作文の書き出しには、農場の広大さや14歳で自動車を運転できることや夏休みが3カ月もあること、
宿題がないことなどへの羨ましさが綴られているのですが、
最後には「恥ずかしい」という表現が刻まれている。それはなぜか。作文はこう続きます。

「彼らにとって一番大切なことは労働です。

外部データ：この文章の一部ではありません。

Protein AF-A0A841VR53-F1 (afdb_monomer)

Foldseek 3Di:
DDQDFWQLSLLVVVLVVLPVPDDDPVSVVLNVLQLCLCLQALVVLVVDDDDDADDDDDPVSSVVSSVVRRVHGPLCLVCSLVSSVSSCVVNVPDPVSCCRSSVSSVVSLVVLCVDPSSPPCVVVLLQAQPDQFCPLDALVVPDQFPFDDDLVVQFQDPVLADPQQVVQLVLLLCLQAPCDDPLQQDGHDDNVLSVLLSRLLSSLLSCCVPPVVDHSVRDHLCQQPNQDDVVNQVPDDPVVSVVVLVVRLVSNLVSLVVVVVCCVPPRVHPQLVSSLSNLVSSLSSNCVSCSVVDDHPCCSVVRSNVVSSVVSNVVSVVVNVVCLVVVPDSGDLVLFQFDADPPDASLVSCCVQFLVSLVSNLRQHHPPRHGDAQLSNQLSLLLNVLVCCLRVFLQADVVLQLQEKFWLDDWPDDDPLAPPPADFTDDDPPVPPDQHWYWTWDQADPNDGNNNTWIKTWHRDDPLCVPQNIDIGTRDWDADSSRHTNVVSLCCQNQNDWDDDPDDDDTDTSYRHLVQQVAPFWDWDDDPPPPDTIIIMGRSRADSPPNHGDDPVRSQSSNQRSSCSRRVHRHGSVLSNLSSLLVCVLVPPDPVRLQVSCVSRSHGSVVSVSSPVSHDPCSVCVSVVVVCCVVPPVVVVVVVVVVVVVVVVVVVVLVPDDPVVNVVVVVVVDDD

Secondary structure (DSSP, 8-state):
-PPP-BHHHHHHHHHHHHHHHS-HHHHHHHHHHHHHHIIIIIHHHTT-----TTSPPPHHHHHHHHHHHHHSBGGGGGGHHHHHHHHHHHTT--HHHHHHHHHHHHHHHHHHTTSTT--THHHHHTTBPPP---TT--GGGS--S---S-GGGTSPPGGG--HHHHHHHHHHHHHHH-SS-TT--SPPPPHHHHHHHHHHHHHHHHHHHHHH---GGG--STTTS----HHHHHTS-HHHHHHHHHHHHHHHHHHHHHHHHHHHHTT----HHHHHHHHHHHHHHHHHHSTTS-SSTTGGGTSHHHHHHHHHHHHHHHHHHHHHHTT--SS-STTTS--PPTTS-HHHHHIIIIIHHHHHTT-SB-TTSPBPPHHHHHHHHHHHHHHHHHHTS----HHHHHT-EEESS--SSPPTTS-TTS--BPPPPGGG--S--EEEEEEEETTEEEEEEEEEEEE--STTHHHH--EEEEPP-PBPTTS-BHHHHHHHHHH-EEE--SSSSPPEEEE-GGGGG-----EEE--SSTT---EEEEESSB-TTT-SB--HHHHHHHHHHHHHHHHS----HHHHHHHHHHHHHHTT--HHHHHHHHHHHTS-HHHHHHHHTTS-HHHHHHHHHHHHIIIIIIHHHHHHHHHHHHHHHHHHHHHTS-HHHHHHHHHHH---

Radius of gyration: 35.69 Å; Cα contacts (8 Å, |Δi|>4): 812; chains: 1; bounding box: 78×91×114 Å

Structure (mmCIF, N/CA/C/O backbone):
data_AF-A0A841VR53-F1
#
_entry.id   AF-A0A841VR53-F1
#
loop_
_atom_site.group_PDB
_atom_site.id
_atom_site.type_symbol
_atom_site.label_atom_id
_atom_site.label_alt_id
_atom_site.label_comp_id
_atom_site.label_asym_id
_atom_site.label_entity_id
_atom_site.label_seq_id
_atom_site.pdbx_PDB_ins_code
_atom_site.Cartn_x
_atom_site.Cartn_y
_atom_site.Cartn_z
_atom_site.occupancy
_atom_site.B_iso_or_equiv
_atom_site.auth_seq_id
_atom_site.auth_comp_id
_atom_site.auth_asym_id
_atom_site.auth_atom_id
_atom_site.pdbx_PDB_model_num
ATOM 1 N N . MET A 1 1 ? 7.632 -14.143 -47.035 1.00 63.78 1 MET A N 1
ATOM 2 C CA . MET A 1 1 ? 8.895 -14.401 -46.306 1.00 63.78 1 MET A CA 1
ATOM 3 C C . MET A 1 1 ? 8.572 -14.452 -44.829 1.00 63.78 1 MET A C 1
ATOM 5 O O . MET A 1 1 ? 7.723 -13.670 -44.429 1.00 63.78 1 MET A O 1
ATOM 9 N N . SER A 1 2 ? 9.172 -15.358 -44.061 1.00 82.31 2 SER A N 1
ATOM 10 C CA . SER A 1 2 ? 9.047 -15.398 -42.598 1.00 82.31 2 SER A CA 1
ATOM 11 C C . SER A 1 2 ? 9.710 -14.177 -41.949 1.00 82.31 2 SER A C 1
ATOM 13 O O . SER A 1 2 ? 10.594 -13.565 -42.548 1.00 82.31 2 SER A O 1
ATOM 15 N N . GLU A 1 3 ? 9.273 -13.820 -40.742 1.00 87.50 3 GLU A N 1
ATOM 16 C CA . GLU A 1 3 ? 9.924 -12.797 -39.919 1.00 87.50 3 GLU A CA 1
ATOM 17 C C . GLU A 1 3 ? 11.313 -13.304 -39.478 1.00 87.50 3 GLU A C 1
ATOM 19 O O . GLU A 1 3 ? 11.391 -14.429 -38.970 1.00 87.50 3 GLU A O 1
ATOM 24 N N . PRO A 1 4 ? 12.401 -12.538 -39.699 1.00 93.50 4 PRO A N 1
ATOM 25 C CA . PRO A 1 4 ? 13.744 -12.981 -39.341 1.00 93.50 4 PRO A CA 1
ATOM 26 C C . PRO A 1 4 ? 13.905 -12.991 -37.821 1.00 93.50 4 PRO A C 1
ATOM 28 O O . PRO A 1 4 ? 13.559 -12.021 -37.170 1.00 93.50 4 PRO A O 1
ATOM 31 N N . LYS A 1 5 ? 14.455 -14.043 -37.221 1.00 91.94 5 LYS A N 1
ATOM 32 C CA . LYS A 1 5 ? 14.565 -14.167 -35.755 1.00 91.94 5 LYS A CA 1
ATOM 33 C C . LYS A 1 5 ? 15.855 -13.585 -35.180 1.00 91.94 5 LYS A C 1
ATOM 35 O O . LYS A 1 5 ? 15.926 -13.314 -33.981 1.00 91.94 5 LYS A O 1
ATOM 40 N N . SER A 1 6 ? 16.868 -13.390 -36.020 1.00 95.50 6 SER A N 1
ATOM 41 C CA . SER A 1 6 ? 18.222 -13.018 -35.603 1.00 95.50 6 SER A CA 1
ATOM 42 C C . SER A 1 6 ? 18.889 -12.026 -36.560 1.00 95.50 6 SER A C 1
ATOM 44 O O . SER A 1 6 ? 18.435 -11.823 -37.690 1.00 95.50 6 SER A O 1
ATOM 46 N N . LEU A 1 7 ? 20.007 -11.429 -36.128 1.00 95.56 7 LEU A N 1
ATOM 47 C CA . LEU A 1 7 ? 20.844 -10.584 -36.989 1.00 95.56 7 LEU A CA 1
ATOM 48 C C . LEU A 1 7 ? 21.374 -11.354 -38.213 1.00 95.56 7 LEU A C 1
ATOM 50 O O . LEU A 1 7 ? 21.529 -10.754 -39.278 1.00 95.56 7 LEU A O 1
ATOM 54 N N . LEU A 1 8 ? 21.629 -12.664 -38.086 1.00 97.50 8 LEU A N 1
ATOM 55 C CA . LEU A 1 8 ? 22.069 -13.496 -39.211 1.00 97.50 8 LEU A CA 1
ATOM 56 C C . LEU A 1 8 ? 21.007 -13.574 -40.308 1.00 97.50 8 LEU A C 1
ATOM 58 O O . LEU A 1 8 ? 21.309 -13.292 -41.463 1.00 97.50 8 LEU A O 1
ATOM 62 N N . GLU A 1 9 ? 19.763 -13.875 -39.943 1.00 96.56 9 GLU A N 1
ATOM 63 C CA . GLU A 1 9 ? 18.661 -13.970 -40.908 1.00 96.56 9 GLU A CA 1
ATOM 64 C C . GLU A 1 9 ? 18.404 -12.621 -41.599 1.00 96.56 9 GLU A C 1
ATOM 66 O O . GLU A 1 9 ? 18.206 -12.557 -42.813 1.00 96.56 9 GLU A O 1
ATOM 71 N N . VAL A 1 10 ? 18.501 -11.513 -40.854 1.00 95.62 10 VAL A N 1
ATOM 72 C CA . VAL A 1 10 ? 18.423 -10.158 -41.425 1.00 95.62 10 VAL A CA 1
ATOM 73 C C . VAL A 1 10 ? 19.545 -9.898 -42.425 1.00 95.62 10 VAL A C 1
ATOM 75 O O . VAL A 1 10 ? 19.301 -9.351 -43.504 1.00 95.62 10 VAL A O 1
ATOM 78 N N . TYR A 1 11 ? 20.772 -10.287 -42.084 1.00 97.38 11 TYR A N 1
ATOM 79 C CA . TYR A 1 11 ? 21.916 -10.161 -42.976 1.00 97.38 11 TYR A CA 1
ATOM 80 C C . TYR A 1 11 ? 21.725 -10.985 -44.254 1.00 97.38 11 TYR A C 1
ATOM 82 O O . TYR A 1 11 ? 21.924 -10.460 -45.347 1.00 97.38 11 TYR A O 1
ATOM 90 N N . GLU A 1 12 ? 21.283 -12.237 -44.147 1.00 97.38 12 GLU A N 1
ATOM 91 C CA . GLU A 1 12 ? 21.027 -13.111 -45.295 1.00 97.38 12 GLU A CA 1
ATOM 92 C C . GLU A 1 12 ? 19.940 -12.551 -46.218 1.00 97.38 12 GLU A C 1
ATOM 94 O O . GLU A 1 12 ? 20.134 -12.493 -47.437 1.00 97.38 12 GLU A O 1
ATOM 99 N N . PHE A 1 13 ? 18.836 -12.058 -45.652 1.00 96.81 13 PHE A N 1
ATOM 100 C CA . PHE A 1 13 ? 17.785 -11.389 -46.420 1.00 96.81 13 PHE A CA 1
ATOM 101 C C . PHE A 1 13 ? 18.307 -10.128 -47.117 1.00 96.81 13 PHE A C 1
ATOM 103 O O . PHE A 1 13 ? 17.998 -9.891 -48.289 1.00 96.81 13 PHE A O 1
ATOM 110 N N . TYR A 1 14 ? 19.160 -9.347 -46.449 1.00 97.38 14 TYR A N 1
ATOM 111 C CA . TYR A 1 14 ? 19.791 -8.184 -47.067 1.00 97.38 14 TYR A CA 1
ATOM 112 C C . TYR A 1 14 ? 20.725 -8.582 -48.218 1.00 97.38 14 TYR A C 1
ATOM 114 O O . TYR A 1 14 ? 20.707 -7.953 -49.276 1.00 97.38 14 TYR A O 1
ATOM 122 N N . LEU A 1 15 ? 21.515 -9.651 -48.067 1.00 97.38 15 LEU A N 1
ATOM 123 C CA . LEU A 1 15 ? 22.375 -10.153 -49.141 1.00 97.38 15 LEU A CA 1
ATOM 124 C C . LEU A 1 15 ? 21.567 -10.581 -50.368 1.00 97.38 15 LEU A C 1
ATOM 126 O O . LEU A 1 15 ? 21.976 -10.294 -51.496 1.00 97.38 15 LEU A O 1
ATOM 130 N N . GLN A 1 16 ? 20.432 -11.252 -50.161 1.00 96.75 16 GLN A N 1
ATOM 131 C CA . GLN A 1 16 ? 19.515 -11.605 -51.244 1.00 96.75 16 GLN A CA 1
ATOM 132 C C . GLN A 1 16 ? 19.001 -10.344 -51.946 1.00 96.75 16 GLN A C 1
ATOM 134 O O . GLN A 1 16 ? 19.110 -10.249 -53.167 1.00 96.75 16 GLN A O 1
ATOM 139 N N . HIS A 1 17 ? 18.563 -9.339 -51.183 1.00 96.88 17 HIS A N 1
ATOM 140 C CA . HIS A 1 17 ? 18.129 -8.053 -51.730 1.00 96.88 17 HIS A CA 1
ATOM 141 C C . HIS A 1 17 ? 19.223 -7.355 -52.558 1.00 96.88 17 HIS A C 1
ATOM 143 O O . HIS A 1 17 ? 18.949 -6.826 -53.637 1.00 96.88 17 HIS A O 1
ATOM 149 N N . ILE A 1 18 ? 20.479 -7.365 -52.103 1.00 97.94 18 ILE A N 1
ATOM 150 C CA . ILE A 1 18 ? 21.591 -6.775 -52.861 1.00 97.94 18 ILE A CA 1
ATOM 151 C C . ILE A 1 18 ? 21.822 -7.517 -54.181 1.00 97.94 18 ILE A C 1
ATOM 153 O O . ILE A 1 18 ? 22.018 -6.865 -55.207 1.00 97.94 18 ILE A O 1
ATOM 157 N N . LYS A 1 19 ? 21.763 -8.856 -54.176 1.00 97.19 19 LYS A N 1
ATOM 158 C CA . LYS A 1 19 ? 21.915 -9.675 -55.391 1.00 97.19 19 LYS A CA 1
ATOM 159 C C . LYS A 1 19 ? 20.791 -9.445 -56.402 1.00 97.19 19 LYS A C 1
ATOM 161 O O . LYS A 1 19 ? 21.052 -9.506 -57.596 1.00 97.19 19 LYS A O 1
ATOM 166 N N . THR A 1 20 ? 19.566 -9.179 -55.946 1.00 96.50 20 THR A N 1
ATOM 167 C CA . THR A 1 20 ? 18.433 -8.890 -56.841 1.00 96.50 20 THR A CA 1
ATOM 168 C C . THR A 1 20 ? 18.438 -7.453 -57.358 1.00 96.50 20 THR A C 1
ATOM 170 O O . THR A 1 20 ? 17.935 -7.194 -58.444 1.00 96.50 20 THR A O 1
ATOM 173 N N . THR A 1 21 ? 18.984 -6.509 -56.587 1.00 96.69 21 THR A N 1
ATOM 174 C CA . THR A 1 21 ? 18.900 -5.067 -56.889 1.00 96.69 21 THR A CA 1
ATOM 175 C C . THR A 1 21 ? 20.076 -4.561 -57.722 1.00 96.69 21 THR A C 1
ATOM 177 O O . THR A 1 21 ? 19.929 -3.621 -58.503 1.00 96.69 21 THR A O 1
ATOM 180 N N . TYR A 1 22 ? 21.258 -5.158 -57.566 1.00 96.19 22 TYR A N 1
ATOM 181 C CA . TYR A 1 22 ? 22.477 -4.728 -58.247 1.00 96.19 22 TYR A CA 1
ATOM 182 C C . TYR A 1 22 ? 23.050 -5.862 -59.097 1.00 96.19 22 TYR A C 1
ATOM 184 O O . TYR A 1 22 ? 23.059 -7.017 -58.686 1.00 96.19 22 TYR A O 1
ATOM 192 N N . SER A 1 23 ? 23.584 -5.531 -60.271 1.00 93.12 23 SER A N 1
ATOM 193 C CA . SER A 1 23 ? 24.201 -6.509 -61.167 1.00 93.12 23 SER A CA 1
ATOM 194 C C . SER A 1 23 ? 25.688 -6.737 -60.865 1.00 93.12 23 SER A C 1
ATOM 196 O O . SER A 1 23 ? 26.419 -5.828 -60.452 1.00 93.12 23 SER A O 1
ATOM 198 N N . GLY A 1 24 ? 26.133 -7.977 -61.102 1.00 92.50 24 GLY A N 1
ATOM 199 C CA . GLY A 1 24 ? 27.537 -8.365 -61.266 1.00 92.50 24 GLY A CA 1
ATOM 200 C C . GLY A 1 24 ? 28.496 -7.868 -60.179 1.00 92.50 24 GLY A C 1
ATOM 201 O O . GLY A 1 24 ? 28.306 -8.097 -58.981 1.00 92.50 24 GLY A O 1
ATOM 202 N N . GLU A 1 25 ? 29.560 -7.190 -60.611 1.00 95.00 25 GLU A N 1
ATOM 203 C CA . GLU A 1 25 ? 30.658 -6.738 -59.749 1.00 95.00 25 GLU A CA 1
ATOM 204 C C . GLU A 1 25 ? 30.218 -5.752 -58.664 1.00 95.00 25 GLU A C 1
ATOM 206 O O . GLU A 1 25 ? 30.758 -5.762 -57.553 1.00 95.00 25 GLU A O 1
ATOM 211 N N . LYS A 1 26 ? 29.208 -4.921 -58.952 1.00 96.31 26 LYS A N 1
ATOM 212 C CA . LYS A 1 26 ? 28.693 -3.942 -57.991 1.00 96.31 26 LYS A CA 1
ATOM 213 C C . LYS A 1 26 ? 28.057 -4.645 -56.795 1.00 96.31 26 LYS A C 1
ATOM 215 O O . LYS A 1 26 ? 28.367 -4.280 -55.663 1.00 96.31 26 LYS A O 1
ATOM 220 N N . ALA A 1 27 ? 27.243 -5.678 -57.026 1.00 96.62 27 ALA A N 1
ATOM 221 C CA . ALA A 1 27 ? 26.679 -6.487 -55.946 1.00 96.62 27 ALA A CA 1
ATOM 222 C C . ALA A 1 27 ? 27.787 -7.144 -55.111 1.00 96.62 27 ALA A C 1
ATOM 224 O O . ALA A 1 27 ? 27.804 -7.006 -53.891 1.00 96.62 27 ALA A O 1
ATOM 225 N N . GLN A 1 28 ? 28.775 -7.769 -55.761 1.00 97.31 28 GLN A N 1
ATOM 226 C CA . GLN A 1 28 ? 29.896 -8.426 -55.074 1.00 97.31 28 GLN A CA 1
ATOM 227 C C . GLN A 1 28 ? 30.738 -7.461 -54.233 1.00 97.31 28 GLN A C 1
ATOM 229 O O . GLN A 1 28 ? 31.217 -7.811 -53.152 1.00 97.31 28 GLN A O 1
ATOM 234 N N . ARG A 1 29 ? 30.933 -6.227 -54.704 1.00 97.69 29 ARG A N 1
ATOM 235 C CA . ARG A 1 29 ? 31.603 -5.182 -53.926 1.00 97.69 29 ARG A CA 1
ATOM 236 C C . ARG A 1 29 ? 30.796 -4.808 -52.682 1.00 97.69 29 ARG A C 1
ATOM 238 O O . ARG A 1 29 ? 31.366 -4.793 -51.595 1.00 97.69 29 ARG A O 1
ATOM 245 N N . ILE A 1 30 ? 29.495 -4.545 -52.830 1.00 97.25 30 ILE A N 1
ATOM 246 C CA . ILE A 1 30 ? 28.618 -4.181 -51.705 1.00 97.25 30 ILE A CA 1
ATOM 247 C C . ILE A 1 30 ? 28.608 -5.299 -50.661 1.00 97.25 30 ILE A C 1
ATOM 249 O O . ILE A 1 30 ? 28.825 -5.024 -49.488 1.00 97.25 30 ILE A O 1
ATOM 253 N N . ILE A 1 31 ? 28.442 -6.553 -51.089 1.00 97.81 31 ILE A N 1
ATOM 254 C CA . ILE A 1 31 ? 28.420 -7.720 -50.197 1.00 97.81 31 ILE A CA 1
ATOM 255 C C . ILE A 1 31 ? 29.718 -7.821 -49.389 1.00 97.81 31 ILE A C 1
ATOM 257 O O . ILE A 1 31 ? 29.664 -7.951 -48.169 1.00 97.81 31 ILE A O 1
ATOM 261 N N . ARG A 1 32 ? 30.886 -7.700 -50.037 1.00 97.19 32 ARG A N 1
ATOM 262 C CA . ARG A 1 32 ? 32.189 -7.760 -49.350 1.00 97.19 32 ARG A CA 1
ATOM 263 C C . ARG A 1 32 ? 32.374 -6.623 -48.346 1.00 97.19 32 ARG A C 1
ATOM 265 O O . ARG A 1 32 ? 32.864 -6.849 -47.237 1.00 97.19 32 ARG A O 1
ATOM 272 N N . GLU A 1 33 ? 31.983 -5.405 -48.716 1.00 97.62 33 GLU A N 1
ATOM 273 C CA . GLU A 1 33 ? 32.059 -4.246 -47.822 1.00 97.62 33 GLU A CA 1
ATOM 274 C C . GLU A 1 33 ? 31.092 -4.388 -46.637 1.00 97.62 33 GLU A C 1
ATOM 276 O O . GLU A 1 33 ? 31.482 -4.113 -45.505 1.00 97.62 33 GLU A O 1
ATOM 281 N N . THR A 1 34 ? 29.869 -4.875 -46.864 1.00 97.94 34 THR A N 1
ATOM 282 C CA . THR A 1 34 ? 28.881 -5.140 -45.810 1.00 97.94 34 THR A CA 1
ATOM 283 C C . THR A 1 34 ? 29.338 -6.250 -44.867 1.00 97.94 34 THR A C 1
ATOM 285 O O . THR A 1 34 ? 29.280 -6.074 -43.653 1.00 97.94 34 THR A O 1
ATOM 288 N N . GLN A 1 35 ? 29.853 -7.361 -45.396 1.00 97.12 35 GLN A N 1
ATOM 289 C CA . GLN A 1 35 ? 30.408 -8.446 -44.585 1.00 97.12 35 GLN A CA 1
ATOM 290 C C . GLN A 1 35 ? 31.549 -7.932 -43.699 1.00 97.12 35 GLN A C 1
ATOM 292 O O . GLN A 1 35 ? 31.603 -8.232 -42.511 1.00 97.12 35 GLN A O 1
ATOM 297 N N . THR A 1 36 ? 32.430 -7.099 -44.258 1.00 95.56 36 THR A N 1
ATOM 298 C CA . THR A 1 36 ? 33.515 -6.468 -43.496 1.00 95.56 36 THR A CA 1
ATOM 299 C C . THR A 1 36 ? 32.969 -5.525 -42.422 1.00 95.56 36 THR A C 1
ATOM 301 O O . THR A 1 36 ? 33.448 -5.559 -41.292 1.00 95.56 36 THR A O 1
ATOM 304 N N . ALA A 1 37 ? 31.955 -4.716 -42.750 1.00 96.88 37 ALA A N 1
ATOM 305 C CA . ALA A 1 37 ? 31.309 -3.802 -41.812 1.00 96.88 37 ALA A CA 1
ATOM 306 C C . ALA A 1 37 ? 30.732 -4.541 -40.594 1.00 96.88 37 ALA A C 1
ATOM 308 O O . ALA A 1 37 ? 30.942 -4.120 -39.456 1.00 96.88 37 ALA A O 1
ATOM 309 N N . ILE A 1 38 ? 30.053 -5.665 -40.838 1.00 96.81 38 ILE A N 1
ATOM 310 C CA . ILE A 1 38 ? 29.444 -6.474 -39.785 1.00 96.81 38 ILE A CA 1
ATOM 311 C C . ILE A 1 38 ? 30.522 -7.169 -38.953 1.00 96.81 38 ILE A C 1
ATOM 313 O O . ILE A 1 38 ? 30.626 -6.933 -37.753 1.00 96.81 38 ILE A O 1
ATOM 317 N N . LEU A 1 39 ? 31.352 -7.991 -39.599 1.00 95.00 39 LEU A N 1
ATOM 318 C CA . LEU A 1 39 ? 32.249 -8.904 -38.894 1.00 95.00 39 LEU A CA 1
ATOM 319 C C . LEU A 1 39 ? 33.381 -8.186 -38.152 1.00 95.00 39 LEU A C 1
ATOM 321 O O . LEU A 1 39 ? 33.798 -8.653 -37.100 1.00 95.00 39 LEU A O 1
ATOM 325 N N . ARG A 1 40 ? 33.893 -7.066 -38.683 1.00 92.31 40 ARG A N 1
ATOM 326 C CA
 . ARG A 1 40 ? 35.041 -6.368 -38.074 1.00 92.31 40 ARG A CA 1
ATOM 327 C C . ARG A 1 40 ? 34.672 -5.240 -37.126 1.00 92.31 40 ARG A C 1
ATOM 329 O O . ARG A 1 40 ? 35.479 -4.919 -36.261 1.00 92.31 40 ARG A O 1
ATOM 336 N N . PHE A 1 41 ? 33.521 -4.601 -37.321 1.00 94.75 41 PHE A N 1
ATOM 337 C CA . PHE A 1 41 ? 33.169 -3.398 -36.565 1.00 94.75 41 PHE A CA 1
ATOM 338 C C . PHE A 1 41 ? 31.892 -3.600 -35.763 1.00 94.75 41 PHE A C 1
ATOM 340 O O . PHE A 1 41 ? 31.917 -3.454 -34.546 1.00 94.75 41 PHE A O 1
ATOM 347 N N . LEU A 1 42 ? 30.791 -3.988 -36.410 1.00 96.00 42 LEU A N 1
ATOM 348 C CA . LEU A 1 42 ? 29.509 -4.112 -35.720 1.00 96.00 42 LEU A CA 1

男の子は牛を飼い、
女の子は家事の手伝いなどをして、労働するのです。
そしてその対価としてお金を得て、一年間の小遣いにしています」

つまり14歳のぼくは、当初はアメリカという「異環境」に驚いているのですが、
その生活に入り込むことで、「自立」という開拓者の血に流れる逞しい文化に触れた。
そして自分たちの文化との差異を実感した。
まさに「異文化」。
遠くネブラスカの農場で、ぼくは初めて日本を、日本人であることを考えた。
そこからぼくの「ひとりだちへの旅」は始まった―――と言っていいと思います。

さらにいえば、異文化に入り込みその面白さや魅力に触れ、記録し、
のちに文章にして多くの人に伝えるというこの作文を書くプロセスは、
そのまま今のフリーランスの文章書きであるぼくの生活そのものです。

アマゾンを訪ねて明治時代に世界を闘い歩いた前田光世=コンデ・コマの評伝を書き、
北朝鮮を旅してその体験記を書く。
そんなぼくの書き手としてのスタイルは、この作文に「最初の一歩」が刻まれている。
あの10代の一カ月の夏が、ぼくの歩みのスタートとなっている。

その意味でも、ラボには大いなる感謝を捧げなければなりません。
あの旅を体験させてくれて、本当にありがとうございました。

これからも多くの少年少女たちがこの旅を体験することを願います。
そしてそこからこの星の未来を切り拓く価値が生まれることを、祈ってやみません。

                     ノンフィクション作家・神山典士」

この国の次の50年を担う若者が、ここから生まれてくることを祈りつつ----。